Читаем Хлыст полностью

Раскол, сперва церковный, потом и бытовой, культурный, общественный […] Раскол, соединившийся с казацкою вольницей, пугачевщиной, есть революция снизу […] С поверхности исторической перешел он в глубину мистическую, где возникло сектантство […] Русское сектантство постоянно растет, развивается […] Но и теперь уже в некоторых мистических углублениях его — в проблеме пола, как она поставлена в хлыстовстве и скопчестве, в проблеме общественности, как она поставлена в штунде и духоборчестве, — проявляется такая сила […], какой мир не видел с первых веков христианства. […] Сила всего великого русского раскола-сектантства, этой религиозной революции, […] должна соединиться с ныне совершающейся в России революцией социально-политической[716].

Так, переключаясь от политики к эротике, Мережковский вновь примиряется с хлыстами. Пусть русский народ и не богоносец, а русский царь наверняка не богочеловек; но в народе есть экспериментаторы, ищущие в нужном направлении. Не в силах сказать в публичной речи больше, чем ему позволяют все виды внутренней и внешней цензуры, он повторяет одно всеразрешающее понятие: «святая плоть». Вот что мы узнаем из личных документов этой семьи, которая видела себя ядром «религиозной общественности» близкого будущего.

Гораздо больше оснований думать, […] что полового акта не будет, нежели что он сохранится: иначе нужно […] утверждать здесь феноменальное чудо преображения тела […] упразднение деторождений — упраздняют и акт, совершенно естественно[717]

.

Последнее слов здесь не менее характерно, чем все вместе взятое. Преображение пола представлялось натуральным, естественно-историческим процессом; фантазируемое чудо получало некий биологический эквивалент. Тело, пол и секс станут радикально иными. Неопределенными оставались только детали. Когда произойдет тотальная трансформация тела, которое станет бессмертным и бесполым, тогда для секса места просто не останется. Но пока чуда нет, секс надо преодолевать иным способом[718]. Обсуждая проблему, Гиппиус, Мережковский, Философов пришли, кажется, к согласию:

Помнишь наши разговоры втроем, каким образом будет проявляться в грядущем любовь двух в смысле пола, и может ли остаться акт при (конечно) упразднении деторождения? Помнишь твои слова, подтвержденные Дмитрием, что, если акта не будет, то он должен замениться каким-то другим, равным по силе ощущения соединения и плотскости, другим общим, единым (вот это заметь) актом?

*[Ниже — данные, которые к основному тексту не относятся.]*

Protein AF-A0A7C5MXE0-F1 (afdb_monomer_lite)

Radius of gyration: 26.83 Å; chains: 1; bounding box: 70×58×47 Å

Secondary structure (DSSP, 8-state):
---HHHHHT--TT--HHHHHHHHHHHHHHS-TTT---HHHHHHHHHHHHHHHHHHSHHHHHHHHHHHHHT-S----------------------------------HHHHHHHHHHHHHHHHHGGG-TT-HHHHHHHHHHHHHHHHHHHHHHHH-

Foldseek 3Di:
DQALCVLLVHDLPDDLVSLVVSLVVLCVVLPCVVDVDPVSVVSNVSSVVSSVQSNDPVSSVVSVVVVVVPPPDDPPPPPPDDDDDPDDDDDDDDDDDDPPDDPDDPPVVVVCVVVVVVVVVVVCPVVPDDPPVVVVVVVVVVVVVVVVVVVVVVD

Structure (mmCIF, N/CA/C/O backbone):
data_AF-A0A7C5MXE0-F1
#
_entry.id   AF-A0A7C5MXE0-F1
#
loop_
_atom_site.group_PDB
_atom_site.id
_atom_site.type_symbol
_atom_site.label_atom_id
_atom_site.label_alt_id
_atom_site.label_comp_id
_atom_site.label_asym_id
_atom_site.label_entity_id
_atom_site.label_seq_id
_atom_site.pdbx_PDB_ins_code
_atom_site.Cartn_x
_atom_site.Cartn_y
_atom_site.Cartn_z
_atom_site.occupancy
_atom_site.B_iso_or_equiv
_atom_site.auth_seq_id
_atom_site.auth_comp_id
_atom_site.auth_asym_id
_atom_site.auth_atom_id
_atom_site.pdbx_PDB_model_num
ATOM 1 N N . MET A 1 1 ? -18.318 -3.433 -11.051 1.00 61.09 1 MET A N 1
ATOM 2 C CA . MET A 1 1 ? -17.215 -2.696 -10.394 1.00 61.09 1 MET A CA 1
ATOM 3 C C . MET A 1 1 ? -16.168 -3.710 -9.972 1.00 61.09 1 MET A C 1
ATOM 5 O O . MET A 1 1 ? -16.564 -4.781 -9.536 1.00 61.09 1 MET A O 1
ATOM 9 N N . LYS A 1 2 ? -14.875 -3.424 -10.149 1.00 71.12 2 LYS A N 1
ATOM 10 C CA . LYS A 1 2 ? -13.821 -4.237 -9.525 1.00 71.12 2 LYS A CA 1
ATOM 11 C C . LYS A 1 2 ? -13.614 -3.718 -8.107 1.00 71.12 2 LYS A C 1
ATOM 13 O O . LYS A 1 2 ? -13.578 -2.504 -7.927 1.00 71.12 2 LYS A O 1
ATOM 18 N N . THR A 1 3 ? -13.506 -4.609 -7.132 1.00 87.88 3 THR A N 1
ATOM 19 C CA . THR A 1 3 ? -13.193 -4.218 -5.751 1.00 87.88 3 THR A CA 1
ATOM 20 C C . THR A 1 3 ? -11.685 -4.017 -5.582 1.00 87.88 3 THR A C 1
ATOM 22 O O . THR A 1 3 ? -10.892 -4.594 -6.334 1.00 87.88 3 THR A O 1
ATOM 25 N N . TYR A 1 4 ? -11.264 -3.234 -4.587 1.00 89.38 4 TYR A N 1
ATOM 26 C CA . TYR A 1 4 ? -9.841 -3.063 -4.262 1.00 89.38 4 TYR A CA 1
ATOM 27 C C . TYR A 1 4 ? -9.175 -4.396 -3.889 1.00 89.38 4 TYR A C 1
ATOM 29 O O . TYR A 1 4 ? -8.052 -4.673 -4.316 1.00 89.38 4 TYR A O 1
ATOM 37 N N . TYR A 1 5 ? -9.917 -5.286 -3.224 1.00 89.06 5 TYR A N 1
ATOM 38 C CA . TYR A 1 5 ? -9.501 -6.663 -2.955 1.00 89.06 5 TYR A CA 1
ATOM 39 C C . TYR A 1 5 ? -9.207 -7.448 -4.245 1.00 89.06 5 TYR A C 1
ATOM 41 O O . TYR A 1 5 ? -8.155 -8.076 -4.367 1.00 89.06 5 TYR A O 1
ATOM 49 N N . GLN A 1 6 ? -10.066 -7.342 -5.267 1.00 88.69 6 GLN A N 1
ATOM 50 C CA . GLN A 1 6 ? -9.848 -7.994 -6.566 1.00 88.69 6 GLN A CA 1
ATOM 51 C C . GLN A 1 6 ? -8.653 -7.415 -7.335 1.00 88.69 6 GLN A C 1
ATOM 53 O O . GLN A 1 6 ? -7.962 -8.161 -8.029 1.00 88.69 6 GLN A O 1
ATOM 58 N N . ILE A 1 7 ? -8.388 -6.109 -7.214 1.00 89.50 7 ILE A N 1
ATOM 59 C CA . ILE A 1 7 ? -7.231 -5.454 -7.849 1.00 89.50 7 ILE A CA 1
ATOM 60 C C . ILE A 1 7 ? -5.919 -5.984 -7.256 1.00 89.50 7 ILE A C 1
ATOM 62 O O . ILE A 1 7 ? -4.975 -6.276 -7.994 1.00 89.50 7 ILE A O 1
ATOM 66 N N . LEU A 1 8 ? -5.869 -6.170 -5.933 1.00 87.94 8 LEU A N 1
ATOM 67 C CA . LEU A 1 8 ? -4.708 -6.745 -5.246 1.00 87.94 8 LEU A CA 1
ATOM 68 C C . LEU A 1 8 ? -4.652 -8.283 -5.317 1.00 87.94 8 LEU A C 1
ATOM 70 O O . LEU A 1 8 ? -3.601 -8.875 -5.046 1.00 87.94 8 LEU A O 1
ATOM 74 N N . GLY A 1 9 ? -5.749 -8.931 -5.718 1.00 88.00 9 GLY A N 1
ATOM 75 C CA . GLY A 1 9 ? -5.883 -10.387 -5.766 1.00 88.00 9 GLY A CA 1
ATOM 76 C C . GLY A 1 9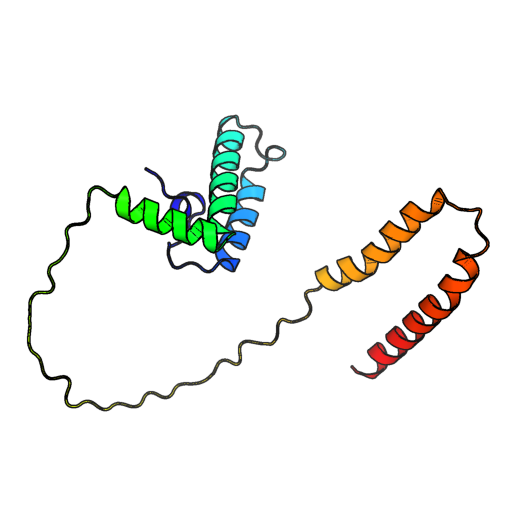 ? -5.934 -11.013 -4.373 1.00 88.00 9 GLY A C 1
ATOM 77 O O . GLY A 1 9 ? -5.272 -12.024 -4.134 1.00 88.00 9 GLY A O 1
ATOM 78 N N . LEU A 1 10 ? -6.655 -10.366 -3.459 1.00 89.56 10 LEU A N 1
ATOM 79 C CA . LEU A 1 10 ? -6.848 -10.773 -2.071 1.00 89.56 10 LEU A CA 1
ATOM 80 C C . LEU A 1 10 ? -8.329 -11.027 -1.784 1.00 89.56 10 LEU A C 1
ATOM 82 O O . LEU A 1 10 ? -9.207 -10.543 -2.498 1.00 89.56 10 LEU A O 1
ATOM 86 N N . GLU A 1 11 ? -8.586 -11.791 -0.729 1.00 87.12 11 GLU A N 1
ATOM 87 C CA . GLU A 1 11 ? -9.924 -11.972 -0.169 1.00 87.12 11 GLU A CA 1
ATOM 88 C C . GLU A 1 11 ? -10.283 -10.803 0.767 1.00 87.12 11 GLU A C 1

Так писала Гиппиус человеку, с которым была связана мучительно сложными, но несомненно индивидуальными, отнюдь не «общими» отношениями[719]. В этом письме Философову она вспоминает, как Розанов задавал им, всем трем, «вечно-насмешливый вопрос […]: „Нет, да вы скажите, что же этим двум делать вместе? Как

они будут? Вот это они будут делать? А вот это нет?“» Ответа не было, и, признавалась Гиппиус, от этого вопроса «мы смущались вечно и немели»[720]. В то майское утро 1905 года, когда она в Ялте писала это письмо, она, казалось ей, нашла ответ: старый закон не надо менять на новый, закона вообще не надо, каждая пара и каждый раз будет искать новые способы. «Акт ли (без деторождения) или что-нибудь другое, мгновенно приходящее, — это все равно, это навеки тайна двух, каждых двух»[721]. Как всегда, культурная традиция переплетается с личной биографией и сиюминутным интересом: адресат этого письма был гомосексуалистом, и влюбленной в него женщине надо было придумывать небывалые способы любви.